▸ RECORDS
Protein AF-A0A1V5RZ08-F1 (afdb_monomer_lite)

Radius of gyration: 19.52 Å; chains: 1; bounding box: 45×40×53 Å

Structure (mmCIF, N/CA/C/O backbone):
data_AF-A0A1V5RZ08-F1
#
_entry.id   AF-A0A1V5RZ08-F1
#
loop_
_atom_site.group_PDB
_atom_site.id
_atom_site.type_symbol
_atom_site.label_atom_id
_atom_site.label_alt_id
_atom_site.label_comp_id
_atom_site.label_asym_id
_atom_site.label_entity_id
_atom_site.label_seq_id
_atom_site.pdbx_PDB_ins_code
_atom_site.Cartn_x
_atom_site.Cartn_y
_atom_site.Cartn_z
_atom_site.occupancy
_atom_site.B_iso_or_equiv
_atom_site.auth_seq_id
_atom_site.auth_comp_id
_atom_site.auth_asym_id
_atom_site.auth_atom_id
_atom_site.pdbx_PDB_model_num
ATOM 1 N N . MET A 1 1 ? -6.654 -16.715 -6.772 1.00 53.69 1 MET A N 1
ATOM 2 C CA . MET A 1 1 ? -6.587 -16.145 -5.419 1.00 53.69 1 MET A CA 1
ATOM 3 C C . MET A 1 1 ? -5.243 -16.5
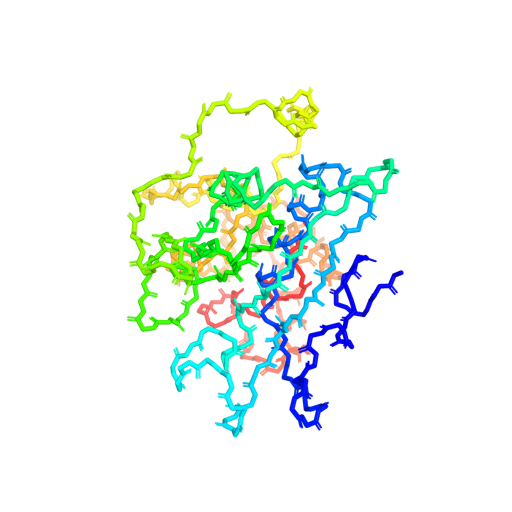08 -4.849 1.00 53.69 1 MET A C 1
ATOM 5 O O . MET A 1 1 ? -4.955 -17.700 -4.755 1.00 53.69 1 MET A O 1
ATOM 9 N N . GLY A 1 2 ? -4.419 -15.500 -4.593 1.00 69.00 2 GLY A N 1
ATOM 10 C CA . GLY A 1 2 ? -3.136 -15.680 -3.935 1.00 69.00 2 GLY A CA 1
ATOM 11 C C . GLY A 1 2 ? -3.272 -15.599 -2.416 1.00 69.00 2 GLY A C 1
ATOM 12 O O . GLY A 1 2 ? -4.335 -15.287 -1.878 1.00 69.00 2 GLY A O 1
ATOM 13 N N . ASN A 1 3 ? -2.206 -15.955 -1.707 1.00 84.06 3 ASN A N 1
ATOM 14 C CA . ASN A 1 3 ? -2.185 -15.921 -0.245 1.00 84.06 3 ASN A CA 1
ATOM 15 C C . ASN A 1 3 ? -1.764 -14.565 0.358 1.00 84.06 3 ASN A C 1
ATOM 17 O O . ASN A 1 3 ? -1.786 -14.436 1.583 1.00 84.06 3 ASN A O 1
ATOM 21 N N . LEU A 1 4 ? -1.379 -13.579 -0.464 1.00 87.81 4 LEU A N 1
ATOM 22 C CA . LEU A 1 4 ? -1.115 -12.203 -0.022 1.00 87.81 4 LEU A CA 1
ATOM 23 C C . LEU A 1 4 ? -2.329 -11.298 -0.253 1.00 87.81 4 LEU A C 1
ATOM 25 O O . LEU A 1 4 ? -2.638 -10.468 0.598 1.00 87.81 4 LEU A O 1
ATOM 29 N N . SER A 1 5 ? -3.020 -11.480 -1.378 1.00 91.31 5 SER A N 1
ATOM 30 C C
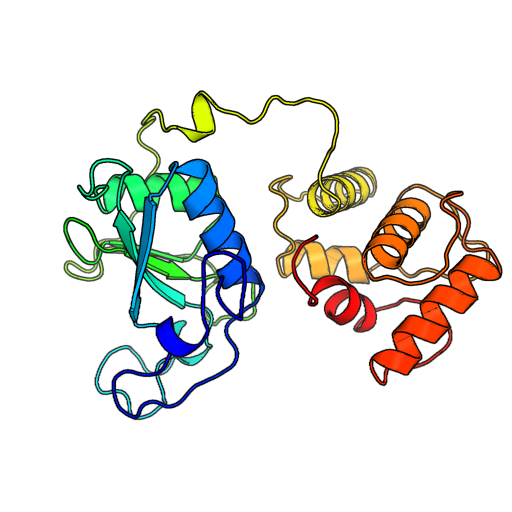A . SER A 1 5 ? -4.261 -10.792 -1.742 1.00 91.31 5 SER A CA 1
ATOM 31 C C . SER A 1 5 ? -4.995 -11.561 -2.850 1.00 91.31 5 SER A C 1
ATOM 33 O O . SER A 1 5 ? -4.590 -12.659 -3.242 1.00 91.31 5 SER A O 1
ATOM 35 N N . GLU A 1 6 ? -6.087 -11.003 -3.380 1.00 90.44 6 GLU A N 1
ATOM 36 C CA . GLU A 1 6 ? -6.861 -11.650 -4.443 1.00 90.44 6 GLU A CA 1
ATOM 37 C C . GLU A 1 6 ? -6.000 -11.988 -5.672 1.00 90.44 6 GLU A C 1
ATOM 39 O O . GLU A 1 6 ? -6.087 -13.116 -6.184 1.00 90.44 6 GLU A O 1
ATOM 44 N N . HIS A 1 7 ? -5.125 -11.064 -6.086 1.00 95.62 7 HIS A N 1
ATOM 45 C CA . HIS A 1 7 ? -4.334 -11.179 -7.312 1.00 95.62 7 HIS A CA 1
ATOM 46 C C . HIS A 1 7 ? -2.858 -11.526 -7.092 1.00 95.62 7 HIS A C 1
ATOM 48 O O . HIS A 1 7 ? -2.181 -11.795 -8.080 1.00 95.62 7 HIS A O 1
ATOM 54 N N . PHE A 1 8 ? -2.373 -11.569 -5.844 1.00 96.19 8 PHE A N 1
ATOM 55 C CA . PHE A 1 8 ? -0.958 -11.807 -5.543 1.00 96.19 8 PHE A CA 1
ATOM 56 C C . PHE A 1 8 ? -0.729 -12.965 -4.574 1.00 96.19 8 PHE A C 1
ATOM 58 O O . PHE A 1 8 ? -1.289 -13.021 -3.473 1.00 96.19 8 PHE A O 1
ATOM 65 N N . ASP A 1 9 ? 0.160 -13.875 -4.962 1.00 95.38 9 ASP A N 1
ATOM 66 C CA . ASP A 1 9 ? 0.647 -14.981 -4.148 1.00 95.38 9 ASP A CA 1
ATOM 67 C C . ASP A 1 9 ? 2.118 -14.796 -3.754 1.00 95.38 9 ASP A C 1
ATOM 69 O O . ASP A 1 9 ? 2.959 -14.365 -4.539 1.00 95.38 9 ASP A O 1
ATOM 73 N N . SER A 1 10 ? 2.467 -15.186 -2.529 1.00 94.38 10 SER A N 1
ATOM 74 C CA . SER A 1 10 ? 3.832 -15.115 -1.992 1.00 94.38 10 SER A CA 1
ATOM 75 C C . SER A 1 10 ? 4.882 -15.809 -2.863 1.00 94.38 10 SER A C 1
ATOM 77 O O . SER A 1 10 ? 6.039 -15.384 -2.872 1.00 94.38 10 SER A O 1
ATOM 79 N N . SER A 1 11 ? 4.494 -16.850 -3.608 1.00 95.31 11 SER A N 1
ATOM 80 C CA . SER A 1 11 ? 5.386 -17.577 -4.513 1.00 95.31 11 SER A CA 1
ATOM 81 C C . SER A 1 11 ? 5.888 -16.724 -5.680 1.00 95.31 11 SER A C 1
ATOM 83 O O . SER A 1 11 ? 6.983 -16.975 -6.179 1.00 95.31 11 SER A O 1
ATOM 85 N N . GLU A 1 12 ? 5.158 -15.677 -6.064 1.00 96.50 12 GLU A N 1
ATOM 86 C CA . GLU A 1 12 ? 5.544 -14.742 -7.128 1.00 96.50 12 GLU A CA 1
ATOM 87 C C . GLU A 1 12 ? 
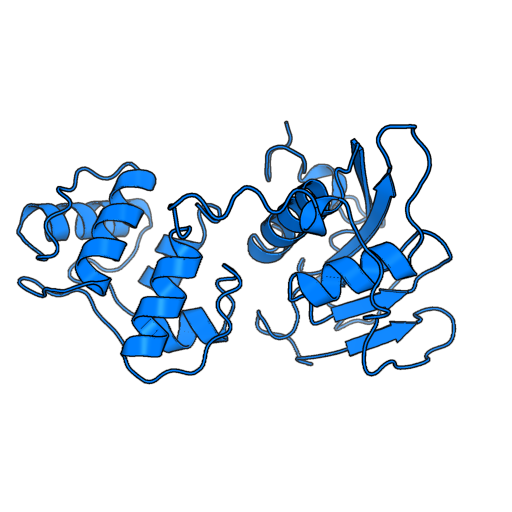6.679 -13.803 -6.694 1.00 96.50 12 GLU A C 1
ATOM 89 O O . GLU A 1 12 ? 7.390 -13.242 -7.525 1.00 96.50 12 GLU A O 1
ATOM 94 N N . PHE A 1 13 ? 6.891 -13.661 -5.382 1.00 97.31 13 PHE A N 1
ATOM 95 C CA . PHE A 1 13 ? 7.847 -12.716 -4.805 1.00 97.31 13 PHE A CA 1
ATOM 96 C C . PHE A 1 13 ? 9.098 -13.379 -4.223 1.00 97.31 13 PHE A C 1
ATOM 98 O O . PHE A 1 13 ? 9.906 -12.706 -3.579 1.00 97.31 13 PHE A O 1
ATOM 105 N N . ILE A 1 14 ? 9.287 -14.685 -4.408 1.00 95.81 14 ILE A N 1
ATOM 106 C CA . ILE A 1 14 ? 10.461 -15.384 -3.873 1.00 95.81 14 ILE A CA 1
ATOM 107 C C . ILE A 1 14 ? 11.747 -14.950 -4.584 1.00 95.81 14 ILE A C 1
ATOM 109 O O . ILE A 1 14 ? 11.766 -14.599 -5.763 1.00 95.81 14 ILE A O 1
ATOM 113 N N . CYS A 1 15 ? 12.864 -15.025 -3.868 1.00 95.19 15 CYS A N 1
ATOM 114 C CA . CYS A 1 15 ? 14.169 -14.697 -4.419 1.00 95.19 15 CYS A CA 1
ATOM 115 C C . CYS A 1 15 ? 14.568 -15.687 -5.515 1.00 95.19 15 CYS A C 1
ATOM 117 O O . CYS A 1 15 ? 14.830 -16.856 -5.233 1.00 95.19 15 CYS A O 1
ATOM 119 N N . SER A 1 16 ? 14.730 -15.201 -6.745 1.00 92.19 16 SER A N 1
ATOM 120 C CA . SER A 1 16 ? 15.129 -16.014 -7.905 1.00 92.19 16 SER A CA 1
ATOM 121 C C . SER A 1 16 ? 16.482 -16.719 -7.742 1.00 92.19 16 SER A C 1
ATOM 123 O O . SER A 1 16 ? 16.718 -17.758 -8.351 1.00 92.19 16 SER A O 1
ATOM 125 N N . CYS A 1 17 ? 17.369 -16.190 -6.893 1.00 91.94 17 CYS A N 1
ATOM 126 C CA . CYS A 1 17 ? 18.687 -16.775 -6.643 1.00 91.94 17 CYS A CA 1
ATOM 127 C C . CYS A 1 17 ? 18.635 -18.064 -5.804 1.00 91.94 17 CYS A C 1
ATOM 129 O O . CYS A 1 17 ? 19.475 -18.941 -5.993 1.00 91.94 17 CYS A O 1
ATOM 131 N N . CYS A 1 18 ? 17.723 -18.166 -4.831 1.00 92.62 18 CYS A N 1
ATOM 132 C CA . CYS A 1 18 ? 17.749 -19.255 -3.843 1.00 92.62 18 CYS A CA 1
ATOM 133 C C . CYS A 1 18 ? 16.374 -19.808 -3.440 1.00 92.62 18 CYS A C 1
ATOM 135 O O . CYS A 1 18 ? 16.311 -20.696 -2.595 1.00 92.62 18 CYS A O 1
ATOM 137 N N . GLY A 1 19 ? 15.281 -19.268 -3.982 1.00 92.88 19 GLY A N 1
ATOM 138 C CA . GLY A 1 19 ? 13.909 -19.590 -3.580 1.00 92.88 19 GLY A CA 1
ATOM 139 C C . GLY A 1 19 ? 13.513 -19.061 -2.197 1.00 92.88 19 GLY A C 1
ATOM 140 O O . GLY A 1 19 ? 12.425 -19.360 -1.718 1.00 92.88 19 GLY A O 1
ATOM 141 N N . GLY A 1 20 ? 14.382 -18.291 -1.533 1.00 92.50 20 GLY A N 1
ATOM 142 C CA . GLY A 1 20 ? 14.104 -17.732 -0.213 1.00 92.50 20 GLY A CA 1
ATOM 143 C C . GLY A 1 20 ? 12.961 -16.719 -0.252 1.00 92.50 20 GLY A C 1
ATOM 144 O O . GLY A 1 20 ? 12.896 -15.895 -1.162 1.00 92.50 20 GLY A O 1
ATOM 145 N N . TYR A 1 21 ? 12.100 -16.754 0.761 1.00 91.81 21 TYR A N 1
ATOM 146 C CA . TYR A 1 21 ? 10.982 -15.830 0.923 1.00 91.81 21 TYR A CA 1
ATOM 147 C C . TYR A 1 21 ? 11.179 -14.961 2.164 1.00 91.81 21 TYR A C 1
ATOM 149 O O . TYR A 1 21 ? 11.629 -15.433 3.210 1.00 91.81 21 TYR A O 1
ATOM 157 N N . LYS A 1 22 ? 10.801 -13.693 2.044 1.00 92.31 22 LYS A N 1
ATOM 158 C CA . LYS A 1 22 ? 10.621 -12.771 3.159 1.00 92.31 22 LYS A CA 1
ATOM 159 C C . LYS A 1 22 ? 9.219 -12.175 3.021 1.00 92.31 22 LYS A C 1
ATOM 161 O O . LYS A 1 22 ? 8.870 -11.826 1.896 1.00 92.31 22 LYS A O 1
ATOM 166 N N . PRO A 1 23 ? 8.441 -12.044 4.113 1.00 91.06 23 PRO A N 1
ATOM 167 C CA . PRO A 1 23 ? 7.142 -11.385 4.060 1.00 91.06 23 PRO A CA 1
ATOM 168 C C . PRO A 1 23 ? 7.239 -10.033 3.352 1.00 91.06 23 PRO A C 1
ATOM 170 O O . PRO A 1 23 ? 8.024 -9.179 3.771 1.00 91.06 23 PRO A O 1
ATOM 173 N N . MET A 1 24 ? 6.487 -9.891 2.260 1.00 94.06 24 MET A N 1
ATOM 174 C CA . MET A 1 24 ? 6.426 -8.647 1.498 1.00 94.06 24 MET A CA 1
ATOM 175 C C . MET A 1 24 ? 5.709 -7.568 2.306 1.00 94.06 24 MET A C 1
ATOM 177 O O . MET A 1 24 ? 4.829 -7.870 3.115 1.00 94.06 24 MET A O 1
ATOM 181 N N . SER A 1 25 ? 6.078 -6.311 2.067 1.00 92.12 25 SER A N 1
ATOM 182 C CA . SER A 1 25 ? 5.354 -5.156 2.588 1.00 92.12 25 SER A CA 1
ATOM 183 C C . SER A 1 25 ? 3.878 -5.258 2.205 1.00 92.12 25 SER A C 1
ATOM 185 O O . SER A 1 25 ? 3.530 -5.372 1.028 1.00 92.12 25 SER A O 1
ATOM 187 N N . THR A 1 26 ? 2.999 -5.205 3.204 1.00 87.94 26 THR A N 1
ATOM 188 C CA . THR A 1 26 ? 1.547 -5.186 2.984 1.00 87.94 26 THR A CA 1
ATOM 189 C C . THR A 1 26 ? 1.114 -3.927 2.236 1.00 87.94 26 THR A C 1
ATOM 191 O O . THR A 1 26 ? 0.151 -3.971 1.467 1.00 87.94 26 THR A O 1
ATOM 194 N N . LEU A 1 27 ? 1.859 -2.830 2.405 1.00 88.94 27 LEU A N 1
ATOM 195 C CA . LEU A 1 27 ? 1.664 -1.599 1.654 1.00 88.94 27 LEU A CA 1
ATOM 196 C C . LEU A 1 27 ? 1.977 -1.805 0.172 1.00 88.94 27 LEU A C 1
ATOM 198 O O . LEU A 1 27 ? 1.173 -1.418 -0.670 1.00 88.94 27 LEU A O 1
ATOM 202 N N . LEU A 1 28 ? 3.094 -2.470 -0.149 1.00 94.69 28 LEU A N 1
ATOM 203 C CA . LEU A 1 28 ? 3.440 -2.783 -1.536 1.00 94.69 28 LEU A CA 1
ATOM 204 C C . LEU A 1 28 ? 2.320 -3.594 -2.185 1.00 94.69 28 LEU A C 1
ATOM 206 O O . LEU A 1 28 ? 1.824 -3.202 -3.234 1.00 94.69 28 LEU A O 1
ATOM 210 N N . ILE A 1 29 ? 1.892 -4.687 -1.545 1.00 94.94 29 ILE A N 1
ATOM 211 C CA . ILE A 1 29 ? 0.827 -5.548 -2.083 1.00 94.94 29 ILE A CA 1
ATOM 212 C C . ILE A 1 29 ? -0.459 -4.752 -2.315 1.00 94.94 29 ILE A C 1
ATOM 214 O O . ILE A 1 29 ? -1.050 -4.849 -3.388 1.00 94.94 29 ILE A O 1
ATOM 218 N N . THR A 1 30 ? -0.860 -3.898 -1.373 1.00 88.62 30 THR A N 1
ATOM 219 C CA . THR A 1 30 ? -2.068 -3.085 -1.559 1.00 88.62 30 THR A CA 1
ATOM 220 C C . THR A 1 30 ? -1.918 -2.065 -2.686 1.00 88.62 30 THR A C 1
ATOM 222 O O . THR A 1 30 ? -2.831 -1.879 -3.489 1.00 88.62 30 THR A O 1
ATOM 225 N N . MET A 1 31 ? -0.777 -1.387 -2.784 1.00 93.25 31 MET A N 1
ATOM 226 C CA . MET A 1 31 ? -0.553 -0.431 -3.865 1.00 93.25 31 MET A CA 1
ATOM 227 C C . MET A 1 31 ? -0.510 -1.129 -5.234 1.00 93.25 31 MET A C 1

▸ WORK ITEM
Using the entries above, give again exactly the lines from the line holding "ATOM 159 C C" through the line holding "ATOM 218 N N". Include both end lines and nothing else.

▸ TASK OUTPUT
ATOM 159 C C . LYS A 1 22 ? 9.219 -12.175 3.021 1.00 92.31 22 LYS A C 1
ATOM 161 O O . LYS A 1 22 ? 8.870 -11.826 1.896 1.00 92.31 22 LYS A O 1
ATOM 166 N N . PRO A 1 23 ? 8.441 -12.044 4.113 1.00 91.06 23 PRO A N 1
ATOM 167 C CA . PRO A 1 23 ? 7.142 -11.385 4.060 1.00 91.06 23 PRO A CA 1
ATOM 168 C C . PRO A 1 23 ? 7.239 -10.033 3.352 1.00 91.06 23 PRO A C 1
ATOM 170 O O . PRO A 1 23 ? 8.024 -9.179 3.771 1.00 91.06 23 PRO A O 1
ATOM 173 N N . MET A 1 24 ? 6.487 -9.891 2.260 1.00 94.06 24 MET A N 1
ATOM 174 C CA . MET A 1 24 ? 6.426 -8.647 1.498 1.00 94.06 24 MET A CA 1
ATOM 175 C C . MET A 1 24 ? 5.709 -7.568 2.306 1.00 94.06 24 MET A C 1
ATOM 177 O O . MET A 1 24 ? 4.829 -7.870 3.115 1.00 94.06 24 MET A O 1
ATOM 181 N N . SER A 1 25 ? 6.078 -6.311 2.067 1.00 92.12 25 SER A N 1
ATOM 182 C CA . SER A 1 25 ? 5.354 -5.156 2.588 1.00 92.12 25 SER A CA 1
ATOM 183 C C . SER A 1 25 ? 3.878 -5.258 2.205 1.00 92.12 25 SER A C 1
ATOM 185 O O . SER A 1 25 ? 3.530 -5.372 1.028 1.00 92.12 25 SER A O 1
ATOM 187 N N . THR A 1 26 ? 2.999 -5.205 3.204 1.00 87.94 26 THR A N 1
ATOM 188 C CA . THR A 1 26 ? 1.547 -5.186 2.984 1.00 87.94 26 THR A CA 1
ATOM 189 C C . THR A 1 26 ? 1.114 -3.927 2.236 1.00 87.94 26 THR A C 1
ATOM 191 O O . THR A 1 26 ? 0.151 -3.971 1.467 1.00 87.94 26 THR A O 1
ATOM 194 N N . LEU A 1 27 ? 1.859 -2.830 2.405 1.00 88.94 27 LEU A N 1
ATOM 195 C CA . LEU A 1 27 ? 1.664 -1.599 1.654 1.00 88.94 27 LEU A CA 1
ATOM 196 C C . LEU A 1 27 ? 1.977 -1.805 0.172 1.00 88.94 27 LEU A C 1
ATOM 198 O O . LEU A 1 27 ? 1.173 -1.418 -0.670 1.00 88.94 27 LEU A O 1
ATOM 202 N N . LEU A 1 28 ? 3.094 -2.470 -0.149 1.00 94.69 28 LEU A N 1
ATOM 203 C CA . LEU A 1 28 ? 3.440 -2.783 -1.536 1.00 94.69 28 LEU A CA 1
ATOM 204 C C . LEU A 1 28 ? 2.320 -3.594 -2.185 1.00 94.69 28 LEU A C 1
ATOM 206 O O . LEU A 1 28 ? 1.824 -3.202 -3.234 1.00 94.69 28 LEU A O 1
ATOM 210 N N . ILE A 1 29 ? 1.892 -4.687 -1.545 1.00 94.94 29 ILE A N 1
ATOM 211 C CA . ILE A 1 29 ? 0.827 -5.548 -2.083 1.00 94.94 29 ILE A CA 1
ATOM 212 C C . ILE A 1 29 ? -0.459 -4.752 -2.315 1.00 94.94 29 ILE A C 1
ATOM 214 O O . ILE A 1 29 ? -1.050 -4.849 -3.388 1.00 94.94 29 ILE A O 1
ATOM 218 N N . THR A 1 30 ? -0.860 -3.898 -1.373 1.00 88.62 30 THR A N 1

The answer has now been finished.